By TODD FREDRICKSON
Herald Writer
SEATTLE – With his arm and his head, Brock Huard tightened his grip on the Seattle Seahawks’ starting quarterback job Sunday.
It’s his knee that raised questions about whether he’ll keep it.
Huard, making his second NFL start since being promoted from the second string, completed 19 of 26 passes for three touchdowns and one interception in the Seahawks’ 37-24 NFL loss to Indianapolis at Husky Stadium.
The offense had a flow and a crispness not seen all season, and the Seahawks had a least a prayer of victory until Huard threw his only interception with 4:34 remaining.
But Huard injured his knee on the previous series, and former starter Jon Kitna was on the field for Seattle’s final possession.
After the game, Huard walked with a pronounced and painful-looking limp, and while he was confident the injury isn’t season-threatening, he also stopped short of predicting he’ll be ready to go next week when the Seahawks (2-5) play at Oakland.
“I think it’ll be OK,” he said. “I know it’s not anything major, so we’ll just get it (an MRI exam) done and we’ll see.”
If he’s healthy, there’s no question Huard is still the starter after making huge strides over his first start, a 26-3 loss to Carolina in which he was 19-for-34 passing and the Seahawks were 0-for-11 on third-down conversions.
“Brock was the least of our problems today,” guard Pete Kendall said, perhaps thinking of a Seahawks defense that allowed Indianapolis (4-2) to score on its first seven possessions.
“Brock played pretty well today, threw the ball pretty well for the most part,” Kendall said. “He was poised in the pocket.
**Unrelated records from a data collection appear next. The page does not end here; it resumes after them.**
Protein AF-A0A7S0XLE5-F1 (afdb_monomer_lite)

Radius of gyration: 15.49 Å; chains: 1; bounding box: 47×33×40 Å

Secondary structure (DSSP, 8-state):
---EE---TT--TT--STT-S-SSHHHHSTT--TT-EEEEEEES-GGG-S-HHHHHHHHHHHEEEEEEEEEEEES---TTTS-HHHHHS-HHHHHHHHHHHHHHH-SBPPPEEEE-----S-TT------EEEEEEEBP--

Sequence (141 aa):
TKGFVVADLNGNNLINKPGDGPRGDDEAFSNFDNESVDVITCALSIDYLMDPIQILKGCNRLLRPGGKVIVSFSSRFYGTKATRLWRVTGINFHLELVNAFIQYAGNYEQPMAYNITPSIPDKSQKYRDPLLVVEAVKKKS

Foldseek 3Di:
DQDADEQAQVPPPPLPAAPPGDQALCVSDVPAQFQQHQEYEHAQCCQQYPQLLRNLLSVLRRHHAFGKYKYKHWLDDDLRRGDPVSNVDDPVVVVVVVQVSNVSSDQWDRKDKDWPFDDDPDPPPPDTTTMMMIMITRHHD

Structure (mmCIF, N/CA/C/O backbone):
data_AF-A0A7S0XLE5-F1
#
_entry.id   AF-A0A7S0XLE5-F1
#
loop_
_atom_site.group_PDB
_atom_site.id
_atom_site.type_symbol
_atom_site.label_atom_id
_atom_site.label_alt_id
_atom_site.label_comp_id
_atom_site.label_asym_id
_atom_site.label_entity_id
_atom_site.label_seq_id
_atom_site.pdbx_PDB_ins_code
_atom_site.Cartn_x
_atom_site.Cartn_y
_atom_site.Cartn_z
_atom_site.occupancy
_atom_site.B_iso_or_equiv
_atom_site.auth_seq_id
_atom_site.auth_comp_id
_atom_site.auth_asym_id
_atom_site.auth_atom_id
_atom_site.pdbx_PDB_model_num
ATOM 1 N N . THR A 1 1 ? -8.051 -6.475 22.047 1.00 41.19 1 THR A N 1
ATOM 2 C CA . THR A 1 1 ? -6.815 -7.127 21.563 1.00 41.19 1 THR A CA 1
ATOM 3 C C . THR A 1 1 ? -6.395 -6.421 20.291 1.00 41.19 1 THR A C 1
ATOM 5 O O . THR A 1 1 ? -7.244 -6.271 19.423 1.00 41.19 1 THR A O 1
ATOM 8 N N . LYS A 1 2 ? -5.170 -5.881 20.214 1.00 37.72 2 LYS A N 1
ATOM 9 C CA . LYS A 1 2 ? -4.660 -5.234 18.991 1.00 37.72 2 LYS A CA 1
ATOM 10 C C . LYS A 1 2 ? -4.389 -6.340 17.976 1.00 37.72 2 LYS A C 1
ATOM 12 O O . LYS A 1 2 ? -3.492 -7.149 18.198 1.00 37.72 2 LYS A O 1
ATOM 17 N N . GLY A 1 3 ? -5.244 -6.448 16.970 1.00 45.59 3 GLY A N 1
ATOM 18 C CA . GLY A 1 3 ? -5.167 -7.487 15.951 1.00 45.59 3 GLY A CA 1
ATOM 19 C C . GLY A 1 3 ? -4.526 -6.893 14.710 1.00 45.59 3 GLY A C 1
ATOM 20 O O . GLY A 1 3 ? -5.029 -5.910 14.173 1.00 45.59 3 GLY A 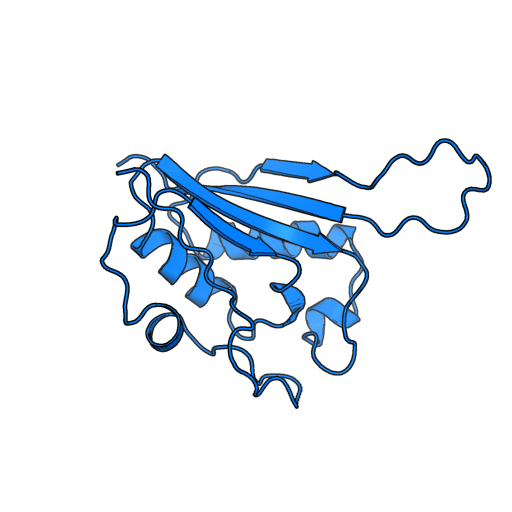O 1
ATOM 21 N N . PHE A 1 4 ? -3.407 -7.457 14.269 1.00 40.97 4 PHE A N 1
ATOM 22 C CA . PHE A 1 4 ? -2.885 -7.178 12.939 1.00 40.97 4 PHE A CA 1
ATOM 23 C C . PHE A 1 4 ? -3.394 -8.271 12.006 1.00 40.97 4 PHE A C 1
ATOM 25 O O . PHE A 1 4 ? -3.342 -9.455 12.338 1.00 40.97 4 PHE A O 1
ATOM 32 N N . VAL A 1 5 ? -3.902 -7.867 10.849 1.00 45.84 5 VAL A N 1
ATOM 33 C CA . VAL A 1 5 ? -4.252 -8.785 9.772 1.00 45.84 5 VAL A CA 1
ATOM 34 C C . VAL 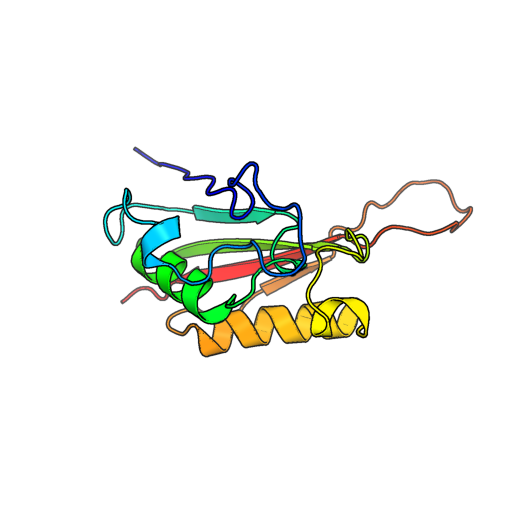A 1 5 ? -3.255 -8.523 8.659 1.00 45.84 5 VAL A C 1
ATOM 36 O O . VAL A 1 5 ? -3.254 -7.459 8.044 1.00 45.84 5 VAL A O 1
ATOM 39 N N . VAL A 1 6 ? -2.373 -9.492 8.426 1.00 46.16 6 VAL A N 1
ATOM 40 C CA . VAL A 1 6 ? -1.534 -9.517 7.227 1.00 46.16 6 VAL A CA 1
ATOM 41 C C . VAL A 1 6 ? -2.363 -10.213 6.160 1.00 46.16 6 VAL A C 1
ATOM 43 O O . VAL A 1 6 ? -2.404 -11.438 6.094 1.00 46.16 6 VAL A O 1
ATOM 46 N N . ALA A 1 7 ? -3.088 -9.424 5.373 1.00 49.00 7 ALA A N 1
ATOM 47 C CA . ALA A 1 7 ? -3.692 -9.919 4.151 1.00 49.00 7 ALA A CA 1
ATOM 48 C C . ALA A 1 7 ? -2.596 -9.917 3.084 1.00 49.00 7 ALA A C 1
ATOM 50 O O . ALA A 1 7 ? -2.267 -8.871 2.525 1.00 49.00 7 ALA A O 1
ATOM 51 N N . ASP A 1 8 ? -1.996 -11.081 2.834 1.00 50.81 8 ASP A N 1
ATOM 52 C CA . ASP A 1 8 ? -1.201 -11.238 1.627 1.00 50.81 8 ASP A CA 1
ATOM 53 C C . ASP A 1 8 ? -2.156 -11.177 0.435 1.00 50.81 8 ASP A C 1
ATOM 55 O O . ASP A 1 8 ? -2.854 -12.139 0.120 1.00 50.81 8 ASP A O 1
ATOM 59 N N . LEU A 1 9 ? -2.200 -10.023 -0.227 1.00 52.09 9 LEU A N 1
ATOM 60 C CA . LEU A 1 9 ? -2.982 -9.837 -1.447 1.00 52.09 9 LEU A CA 1
ATOM 61 C C . LEU A 1 9 ? -2.453 -10.701 -2.613 1.00 52.09 9 LEU A C 1
ATOM 63 O O . LEU A 1 9 ? -3.089 -10.753 -3.664 1.00 52.09 9 LEU A O 1
ATOM 67 N N . ASN A 1 10 ? -1.328 -11.406 -2.415 1.00 47.97 10 ASN A N 1
ATOM 68 C CA . ASN A 1 10 ? -0.810 -12.453 -3.295 1.00 47.97 10 ASN A CA 1
ATOM 69 C C . ASN A 1 10 ? -1.232 -13.876 -2.889 1.00 47.97 10 ASN A C 1
ATOM 71 O O . ASN A 1 10 ? -0.807 -14.824 -3.545 1.00 47.97 10 ASN A O 1
ATOM 75 N N . GLY A 1 11 ? -2.034 -14.055 -1.831 1.00 42.31 11 GLY A N 1
ATOM 76 C CA . GLY A 1 11 ? -2.299 -15.343 -1.173 1.00 42.31 11 GLY A CA 1
ATOM 77 C C . GLY A 1 11 ? -2.971 -16.431 -2.022 1.00 42.31 11 GLY A C 1
ATOM 78 O O . GLY A 1 11 ? -3.172 -17.545 -1.542 1.00 42.31 11 GLY A O 1
ATOM 79 N N . ASN A 1 12 ? -3.273 -16.164 -3.292 1.00 41.88 12 ASN A N 1
ATOM 80 C CA . ASN A 1 12 ? -3.589 -17.222 -4.234 1.00 41.88 12 ASN A CA 1
ATOM 81 C C . ASN A 1 12 ? -2.287 -17.859 -4.736 1.00 41.88 12 ASN A C 1
ATOM 83 O O . ASN A 1 12 ? -1.525 -17.249 -5.485 1.00 41.88 12 ASN A O 1
ATOM 87 N N . ASN A 1 13 ? -2.114 -19.157 -4.458 1.00 38.78 13 ASN A N 1
ATOM 88 C CA . ASN A 1 13 ? -1.156 -20.073 -5.109 1.00 38.78 13 ASN A CA 1
ATOM 89 C C . ASN A 1 13 ? -1.317 -20.158 -6.657 1.00 38.78 13 ASN A C 1
ATOM 91 O O . ASN A 1 13 ? -0.846 -21.097 -7.297 1.00 38.78 13 ASN A O 1
ATOM 95 N N . LEU A 1 14 ? -2.013 -19.196 -7.268 1.00 39.31 14 LEU A N 1
ATOM 96 C CA . LEU A 1 14 ? -2.468 -19.140 -8.647 1.00 39.31 14 LEU A CA 1
ATOM 97 C C . LEU A 1 14 ? -2.008 -17.880 -9.386 1.00 39.31 14 LEU A C 1
ATOM 99 O O . LEU A 1 14 ? -2.509 -17.649 -10.477 1.00 39.31 14 LEU A O 1
ATOM 103 N N . ILE A 1 15 ? -1.046 -17.091 -8.885 1.00 47.69 15 ILE A N 1
ATOM 104 C CA . ILE A 1 15 ? -0.434 -16.039 -9.721 1.00 47.69 15 ILE A CA 1
ATOM 105 C C . ILE A 1 15 ? 0.485 -16.702 -10.756 1.00 47.69 15 ILE A C 1
ATOM 107 O O . ILE A 1 15 ? 1.709 -16.654 -10.649 1.00 47.69 15 ILE A O 1
ATOM 111 N N . ASN A 1 16 ? -0.092 -17.384 -11.739 1.00 46.72 16 ASN A N 1
ATOM 112 C CA . ASN A 1 16 ? 0.632 -18.063 -12.809 1.00 46.72 16 ASN A CA 1
ATOM 113 C C . ASN A 1 16 ? 0.567 -17.255 -14.113 1.00 46.72 16 ASN A C 1
ATOM 115 O O . ASN A 1 16 ? 1.363 -17.504 -15.020 1.00 46.72 16 ASN A O 1
ATOM 119 N N . LYS A 1 17 ? -0.337 -16.265 -14.204 1.00 45.09 17 LYS A N 1
ATOM 120 C CA . LYS A 1 17 ? -0.537 -15.397 -15.368 1.00 45.09 17 LYS A CA 1
ATOM 121 C C . LYS A 1 17 ? -0.739 -13.925 -14.963 1.00 45.09 17 LYS A C 1
ATOM 123 O O . LYS A 1 17 ? -1.159 -13.631 -13.842 1.00 45.09 17 LYS A O 1
ATOM 128 N N . PRO A 1 18 ? -0.434 -12.972 -15.864 1.00 46.59 18 PRO A N 1
ATOM 129 C CA . PRO A 1 18 ? -0.773 -11.5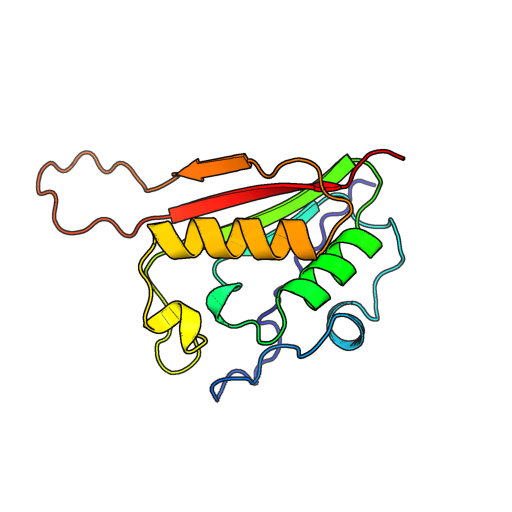69 -15.648 1.00 46.59 18 PRO A CA 1
ATOM 130 C C . PRO A 1 18 ? -2.288 -11.402 -15.473 1.00 46.59 18 PRO A C 1
ATOM 132 O O . PRO A 1 18 ? -3.058 -11.797 -16.346 1.00 46.59 18 PRO A O 1
ATOM 135 N N . GLY A 1 19 ? -2.695 -10.787 -14.361 1.00 52.97 19 GLY A N 1
ATOM 136 C CA . GLY A 1 19 ? -4.099 -10.513 -14.041 1.00 52.97 19 GLY A CA 1
ATOM 137 C C . GLY A 1 19 ? -4.819 -11.546 -13.169 1.00 52.97 19 GLY A C 1
ATOM 138 O O . GLY A 1 19 ? -6.029 -11.425 -12.994 1.00 52.97 19 GLY A O 1
ATOM 139 N N . ASP A 1 20 ? -4.088 -12.506 -12.593 1.00 55.47 20 ASP A N 1
ATOM 140 C CA . ASP A 1 20 ? -4.613 -13.493 -11.631 1.00 55.47 20 ASP A CA 1
ATOM 141 C C . ASP A 1 20 ? -4.723 -12.955 -10.183 1.00 55.47 20 ASP A C 1
ATOM 143 O O . ASP A 1 20 ? -5.053 -13.701 -9.262 1.00 55.47 20 ASP A O 1
ATOM 147 N N . GLY A 1 21 ? -4.431 -11.668 -9.955 1.00 56.50 21 GLY A N 1
ATOM 148 C CA . GLY A 1 21 ? -4.666 -11.017 -8.663 1.00 56.50 21 GLY A CA 1
ATOM 149 C C . GLY A 1 21 ? -6.165 -10.875 -8.352 1.00 56.50 21 GLY A C 1
ATOM 150 O O . GLY A 1 21 ? -6.991 -10.944 -9.271 1.00 56.50 21 GLY A O 1
ATOM 151 N N . PRO A 1 22 ? -6.540 -10.648 -7.080 1.00 56.19 22 PRO A N 1
ATOM 152 C CA . PRO A 1 22 ? -7.935 -10.444 -6.709 1.00 56.19 22 PRO A CA 1
ATOM 153 C C . PRO A 1 22 ? -8.530 -9.284 -7.518 1.00 56.19 22 PRO A C 1
ATOM 155 O O . PRO A 1 22 ? -7.933 -8.211 -7.652 1.00 56.19 22 PRO A O 1
ATOM 158 N N . ARG A 1 23 ? -9.708 -9.527 -8.100 1.00 58.78 23 ARG A N 1
ATOM 159 C CA . ARG A 1 23 ? -10.421 -8.551 -8.944 1.00 58.78 23 ARG A CA 1
ATOM 160 C C . ARG A 1 23 ? -11.278 -7.577 -8.135 1.00 58.78 23 ARG A C 1
ATOM 162 O O . ARG A 1 23 ? -11.846 -6.660 -8.712 1.00 58.78 23 ARG A O 1
ATOM 169 N N . GLY A 1 24 ? -11.381 -7.791 -6.827 1.00 59.22 24 GLY A N 1
ATOM 170 C CA . GLY A 1 24 ? -12.203 -7.000 -5.927 1.00 59.22 24 GLY A CA 1
ATOM 171 C C . GLY A 1 24 ? -11.985 -7.389 -4.470 1.00 59.22 24 GLY A C 1
ATOM 172 O O . GLY A 1 24 ? -11.281 -8.348 -4.152 1.00 59.22 24 GLY A O 1
ATOM 173 N N . ASP A 1 25 ? -12.589 -6.609 -3.591 1.00 57.88 25 ASP A N 1
ATOM 174 C CA . ASP A 1 25 ? -12.491 -6.712 -2.141 1.00 57.88 25 ASP A CA 1
ATOM 175 C C . ASP A 1 25 ? -13.376 -7.807 -1.532 1.00 57.88 25 ASP A C 1
ATOM 177 O O . ASP A 1 25 ? -13.023 -8.344 -0.483 1.00 57.88 25 ASP A O 1
ATOM 181 N N . ASP A 1 26 ? -14.486 -8.162 -2.182 1.00 57.25 26 ASP A N 1
ATOM 182 C CA . ASP A 1 26 ? -15.427 -9.177 -1.686 1.00 57.25 26 ASP A CA 1
ATOM 183 C C . ASP A 1 26 ? -14.778 -10.558 -1.502 1.00 57.25 26 ASP A C 1
ATOM 185 O O . ASP A 1 26 ? -15.014 -11.219 -0.495 1.00 57.25 26 ASP A O 1
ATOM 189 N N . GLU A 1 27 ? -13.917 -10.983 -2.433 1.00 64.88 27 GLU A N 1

You’ve got to give him credit.”
Seahawks coach Mike Holmgren agreed.
“He did some really good things,” Holmgren said. “I think he is a naturally confident guy. He understands what is going on. It doesn’t surprise me how he is handling this.”
Huard was especially impressive in the second quarter, throwing touchdown passes of 8 yards to Darrell Jackson and 7 yards to Itula Mili and driving Seattle 31 yards in the final 23 seconds to set up a 51-yard field goal by Rian Lindell that made the halftime score 20-17.
He posted his third touchdown pass on a 6-yard completion to Karsten Bailey that made it 37-24 with 5:28 left in the game.
The Seahawks clung to life by recovering an onside kickoff, but Chad Cota’s interception of a Huard pass two plays later sealed the outcome.
Kitna had thrown a total of only four touchdown passes as the starter in Seattle’s first five games, and in 26 career starts he had three TDs only once, in a 37-20 victory over Cincinnati in the eighth game of last season.
Huard’s 226 passing yards Sunday topped Kitna’s total in four of Kitna’s five starts this season.
“He played about as well as you could,” Kitna said of Huard. “He was a warrior out there. He threw the ball on time, on target. He picked the right receivers and really had good command out there.
“I was proud of the way he played, and I hope he’s not hurt too bad,” Kitna said.
Huard, citing the team’s loss, seemed hesitant to say he played well, but he did admit that he felt considerably more comfortable in his second start.
“I don’t think anything about this game is ever easy. I don’t think it’s ever going to be easy,” he said. “But you definitely start to see more things, and today I felt like I was able to see a lot more things happen on the field.”
There’s little doubt that Huard, a 1999 third-round draft choice with a rifle arm out of the University of Washington, offers more upside potential than the smallish, scrappy Kitna, a former free agent out of Central Washington.
Or, as Holmgren put it, “He’s a talented young man who needs to play, and that’s what we’re doing right now.”
That potential sparkled brightly on Sunday.
What’s left to see is how fully it develops – and whether that sore knee puts it back on the shelf for a while.